**TASK DESCRIPTION:**
For this exercise, please reproduce the records below word for word, from the first line through the line with "IPR039910 Surface antigen".

[Data excerpts]
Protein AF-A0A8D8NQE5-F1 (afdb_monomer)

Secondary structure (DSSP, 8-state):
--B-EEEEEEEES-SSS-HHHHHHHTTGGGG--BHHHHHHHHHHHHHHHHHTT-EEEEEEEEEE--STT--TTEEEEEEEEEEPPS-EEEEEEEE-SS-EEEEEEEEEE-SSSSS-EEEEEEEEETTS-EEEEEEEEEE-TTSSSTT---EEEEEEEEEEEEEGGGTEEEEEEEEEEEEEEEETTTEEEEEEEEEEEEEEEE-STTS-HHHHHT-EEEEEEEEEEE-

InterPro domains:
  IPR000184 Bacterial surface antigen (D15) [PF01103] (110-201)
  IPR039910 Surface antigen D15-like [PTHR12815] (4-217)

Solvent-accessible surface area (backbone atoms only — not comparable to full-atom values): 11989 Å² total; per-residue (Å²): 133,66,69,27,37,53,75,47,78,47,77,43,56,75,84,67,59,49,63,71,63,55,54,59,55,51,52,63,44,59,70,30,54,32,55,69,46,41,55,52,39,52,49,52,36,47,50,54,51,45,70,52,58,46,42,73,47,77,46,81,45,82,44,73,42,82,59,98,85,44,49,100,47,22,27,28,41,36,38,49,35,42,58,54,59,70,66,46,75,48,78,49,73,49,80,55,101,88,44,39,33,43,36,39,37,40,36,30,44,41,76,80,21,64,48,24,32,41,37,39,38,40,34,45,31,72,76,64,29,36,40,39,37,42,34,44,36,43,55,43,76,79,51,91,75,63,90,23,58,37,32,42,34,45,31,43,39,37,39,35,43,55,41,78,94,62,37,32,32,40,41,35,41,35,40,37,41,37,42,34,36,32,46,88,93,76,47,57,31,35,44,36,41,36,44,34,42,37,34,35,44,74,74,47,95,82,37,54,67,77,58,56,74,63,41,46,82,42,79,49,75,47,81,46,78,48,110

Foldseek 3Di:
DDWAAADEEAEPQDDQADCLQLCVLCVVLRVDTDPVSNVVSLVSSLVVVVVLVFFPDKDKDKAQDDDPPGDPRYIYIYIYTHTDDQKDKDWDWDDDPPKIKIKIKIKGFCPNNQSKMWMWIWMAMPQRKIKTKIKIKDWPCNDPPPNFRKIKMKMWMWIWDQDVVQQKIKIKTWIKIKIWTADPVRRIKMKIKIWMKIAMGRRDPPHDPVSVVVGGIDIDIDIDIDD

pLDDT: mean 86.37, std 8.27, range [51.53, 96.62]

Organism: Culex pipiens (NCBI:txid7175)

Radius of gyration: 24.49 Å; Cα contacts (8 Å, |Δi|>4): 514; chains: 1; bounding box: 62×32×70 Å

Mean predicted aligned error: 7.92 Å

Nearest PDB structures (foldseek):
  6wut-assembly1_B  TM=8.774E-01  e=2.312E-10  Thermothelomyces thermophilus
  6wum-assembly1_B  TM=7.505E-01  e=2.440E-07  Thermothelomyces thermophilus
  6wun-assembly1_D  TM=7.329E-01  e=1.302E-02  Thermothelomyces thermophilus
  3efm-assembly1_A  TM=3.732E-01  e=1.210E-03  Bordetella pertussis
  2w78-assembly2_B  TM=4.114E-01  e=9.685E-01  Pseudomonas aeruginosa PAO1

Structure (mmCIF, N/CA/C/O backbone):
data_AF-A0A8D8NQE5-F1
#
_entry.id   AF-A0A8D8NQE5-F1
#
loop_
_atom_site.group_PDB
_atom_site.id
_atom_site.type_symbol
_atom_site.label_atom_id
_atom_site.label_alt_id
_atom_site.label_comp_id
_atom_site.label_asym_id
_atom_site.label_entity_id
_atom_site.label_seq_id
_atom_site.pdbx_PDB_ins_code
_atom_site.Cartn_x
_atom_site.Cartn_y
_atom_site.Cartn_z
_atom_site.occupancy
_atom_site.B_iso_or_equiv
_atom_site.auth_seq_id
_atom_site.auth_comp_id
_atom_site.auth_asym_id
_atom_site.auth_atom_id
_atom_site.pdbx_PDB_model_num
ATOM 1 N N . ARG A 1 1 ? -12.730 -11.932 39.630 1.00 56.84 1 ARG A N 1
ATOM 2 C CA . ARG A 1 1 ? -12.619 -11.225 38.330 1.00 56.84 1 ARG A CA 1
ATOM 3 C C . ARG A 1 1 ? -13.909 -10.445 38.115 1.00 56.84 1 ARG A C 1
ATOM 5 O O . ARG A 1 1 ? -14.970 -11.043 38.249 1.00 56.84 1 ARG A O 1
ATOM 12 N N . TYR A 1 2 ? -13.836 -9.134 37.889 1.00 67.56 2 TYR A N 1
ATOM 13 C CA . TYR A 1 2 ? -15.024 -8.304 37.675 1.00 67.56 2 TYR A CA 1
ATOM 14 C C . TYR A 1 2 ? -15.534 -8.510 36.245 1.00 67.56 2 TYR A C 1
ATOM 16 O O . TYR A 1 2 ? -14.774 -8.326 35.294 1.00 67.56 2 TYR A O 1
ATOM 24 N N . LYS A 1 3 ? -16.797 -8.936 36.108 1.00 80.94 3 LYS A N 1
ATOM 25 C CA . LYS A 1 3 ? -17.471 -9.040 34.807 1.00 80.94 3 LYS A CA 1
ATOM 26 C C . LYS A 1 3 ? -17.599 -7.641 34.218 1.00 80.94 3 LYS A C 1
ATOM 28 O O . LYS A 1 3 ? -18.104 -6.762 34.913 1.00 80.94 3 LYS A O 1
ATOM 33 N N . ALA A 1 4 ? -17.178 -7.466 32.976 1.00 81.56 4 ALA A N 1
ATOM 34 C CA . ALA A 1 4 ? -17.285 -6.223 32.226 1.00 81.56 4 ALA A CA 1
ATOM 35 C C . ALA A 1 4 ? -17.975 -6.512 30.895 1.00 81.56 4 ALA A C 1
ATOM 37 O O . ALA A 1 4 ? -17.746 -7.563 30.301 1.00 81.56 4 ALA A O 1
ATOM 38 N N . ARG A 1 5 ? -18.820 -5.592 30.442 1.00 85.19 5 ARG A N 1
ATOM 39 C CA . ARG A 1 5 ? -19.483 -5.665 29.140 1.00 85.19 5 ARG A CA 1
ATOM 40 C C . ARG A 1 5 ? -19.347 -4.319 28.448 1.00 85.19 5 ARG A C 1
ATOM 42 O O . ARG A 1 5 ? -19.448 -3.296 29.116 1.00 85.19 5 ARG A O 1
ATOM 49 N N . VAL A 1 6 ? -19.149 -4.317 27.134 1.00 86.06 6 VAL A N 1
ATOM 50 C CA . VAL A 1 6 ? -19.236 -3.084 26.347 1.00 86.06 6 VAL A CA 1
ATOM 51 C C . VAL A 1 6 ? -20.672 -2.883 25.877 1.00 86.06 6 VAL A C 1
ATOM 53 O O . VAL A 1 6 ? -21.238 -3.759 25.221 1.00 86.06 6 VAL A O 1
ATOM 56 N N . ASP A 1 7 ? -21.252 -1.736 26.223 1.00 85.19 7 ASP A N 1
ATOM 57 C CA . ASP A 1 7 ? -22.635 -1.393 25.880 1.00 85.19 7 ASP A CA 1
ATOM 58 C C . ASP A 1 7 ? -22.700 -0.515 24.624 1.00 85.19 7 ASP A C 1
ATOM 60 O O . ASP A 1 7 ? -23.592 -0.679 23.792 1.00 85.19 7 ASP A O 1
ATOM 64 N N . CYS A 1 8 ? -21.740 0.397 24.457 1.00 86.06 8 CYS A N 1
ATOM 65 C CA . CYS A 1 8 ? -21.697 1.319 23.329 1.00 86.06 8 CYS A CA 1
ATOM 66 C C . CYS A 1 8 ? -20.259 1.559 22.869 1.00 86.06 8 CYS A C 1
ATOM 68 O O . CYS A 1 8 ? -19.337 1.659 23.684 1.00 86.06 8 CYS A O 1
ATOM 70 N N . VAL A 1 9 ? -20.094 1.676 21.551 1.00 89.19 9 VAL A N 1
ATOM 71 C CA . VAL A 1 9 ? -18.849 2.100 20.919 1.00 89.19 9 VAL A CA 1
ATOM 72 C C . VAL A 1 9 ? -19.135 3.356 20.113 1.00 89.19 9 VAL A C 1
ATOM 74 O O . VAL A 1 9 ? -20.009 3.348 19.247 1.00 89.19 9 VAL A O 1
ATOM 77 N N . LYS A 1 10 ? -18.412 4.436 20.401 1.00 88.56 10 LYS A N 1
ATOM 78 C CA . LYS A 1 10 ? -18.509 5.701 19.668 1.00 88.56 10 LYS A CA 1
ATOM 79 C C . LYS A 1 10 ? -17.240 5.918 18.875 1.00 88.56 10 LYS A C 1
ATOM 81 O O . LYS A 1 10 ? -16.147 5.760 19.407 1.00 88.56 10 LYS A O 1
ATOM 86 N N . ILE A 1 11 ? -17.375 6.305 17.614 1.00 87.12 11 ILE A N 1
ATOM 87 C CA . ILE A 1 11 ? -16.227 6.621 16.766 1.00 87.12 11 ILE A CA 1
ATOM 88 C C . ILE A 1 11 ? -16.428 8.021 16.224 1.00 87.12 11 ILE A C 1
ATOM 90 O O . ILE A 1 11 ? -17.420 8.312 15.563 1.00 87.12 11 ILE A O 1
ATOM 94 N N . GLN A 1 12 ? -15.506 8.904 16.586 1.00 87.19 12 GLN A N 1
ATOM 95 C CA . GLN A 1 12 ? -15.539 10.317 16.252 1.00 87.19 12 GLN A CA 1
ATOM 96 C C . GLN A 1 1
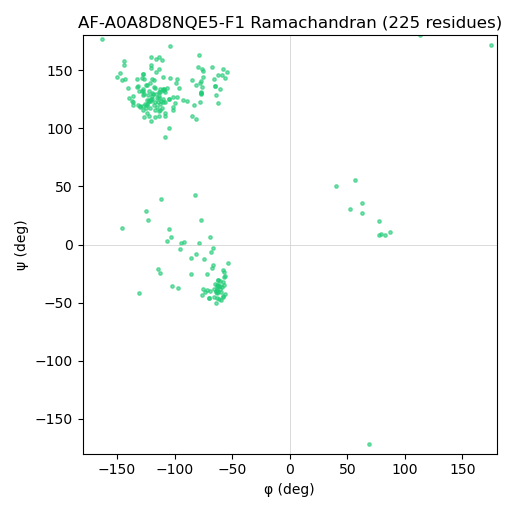2 ? -14.385 10.668 15.317 1.00 87.19 12 GLN A C 1
ATOM 98 O O . GLN A 1 12 ? -13.312 10.060 15.363 1.00 87.19 12 GLN A O 1
ATOM 103 N N . GLY A 1 13 ? -14.613 11.683 14.483 1.00 81.75 13 GLY A N 1
ATOM 104 C CA . GLY A 1 13 ? -13.639 12.142 13.491 1.00 81.75 13 GLY A CA 1
ATOM 105 C C . GLY A 1 13 ? -13.703 11.407 12.152 1.00 81.75 13 GLY A C 1
ATOM 106 O O . GLY A 1 13 ? -12.819 11.599 11.321 1.00 81.75 13 GLY A O 1
ATOM 107 N N . LEU A 1 14 ? -14.750 10.603 11.938 1.00 80.25 14 LEU A N 1
ATOM 108 C CA . LEU A 1 14 ? -15.127 10.059 10.635 1.00 80.25 14 LEU A CA 1
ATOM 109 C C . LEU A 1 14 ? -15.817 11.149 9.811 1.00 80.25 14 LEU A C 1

**OUTPUT FOR THIS EXERCISE:**
Protein AF-A0A8D8NQE5-F1 (afdb_monomer)

Secondary structure (DSSP, 8-state):
--B-EEEEEEEES-SSS-HHHHHHHTTGGGG--BHHHHHHHHHHHHHHHHHTT-EEEEEEEEEE--STT--TTEEEEEEEEEEPPS-EEEEEEEE-SS-EEEEEEEEEE-SSSSS-EEEEEEEEETTS-EEEEEEEEEE-TTSSSTT---EEEEEEEEEEEEEGGGTEEEEEEEEEEEEEEEETTTEEEEEEEEEEEEEEEE-STTS-HHHHHT-EEEEEEEEEEE-

InterPro domains:
  IPR000184 Bacterial surface antigen (D15) [PF01103] (110-201)
  IPR039910 Surface antigen D15-like [PTHR12815] (4-217)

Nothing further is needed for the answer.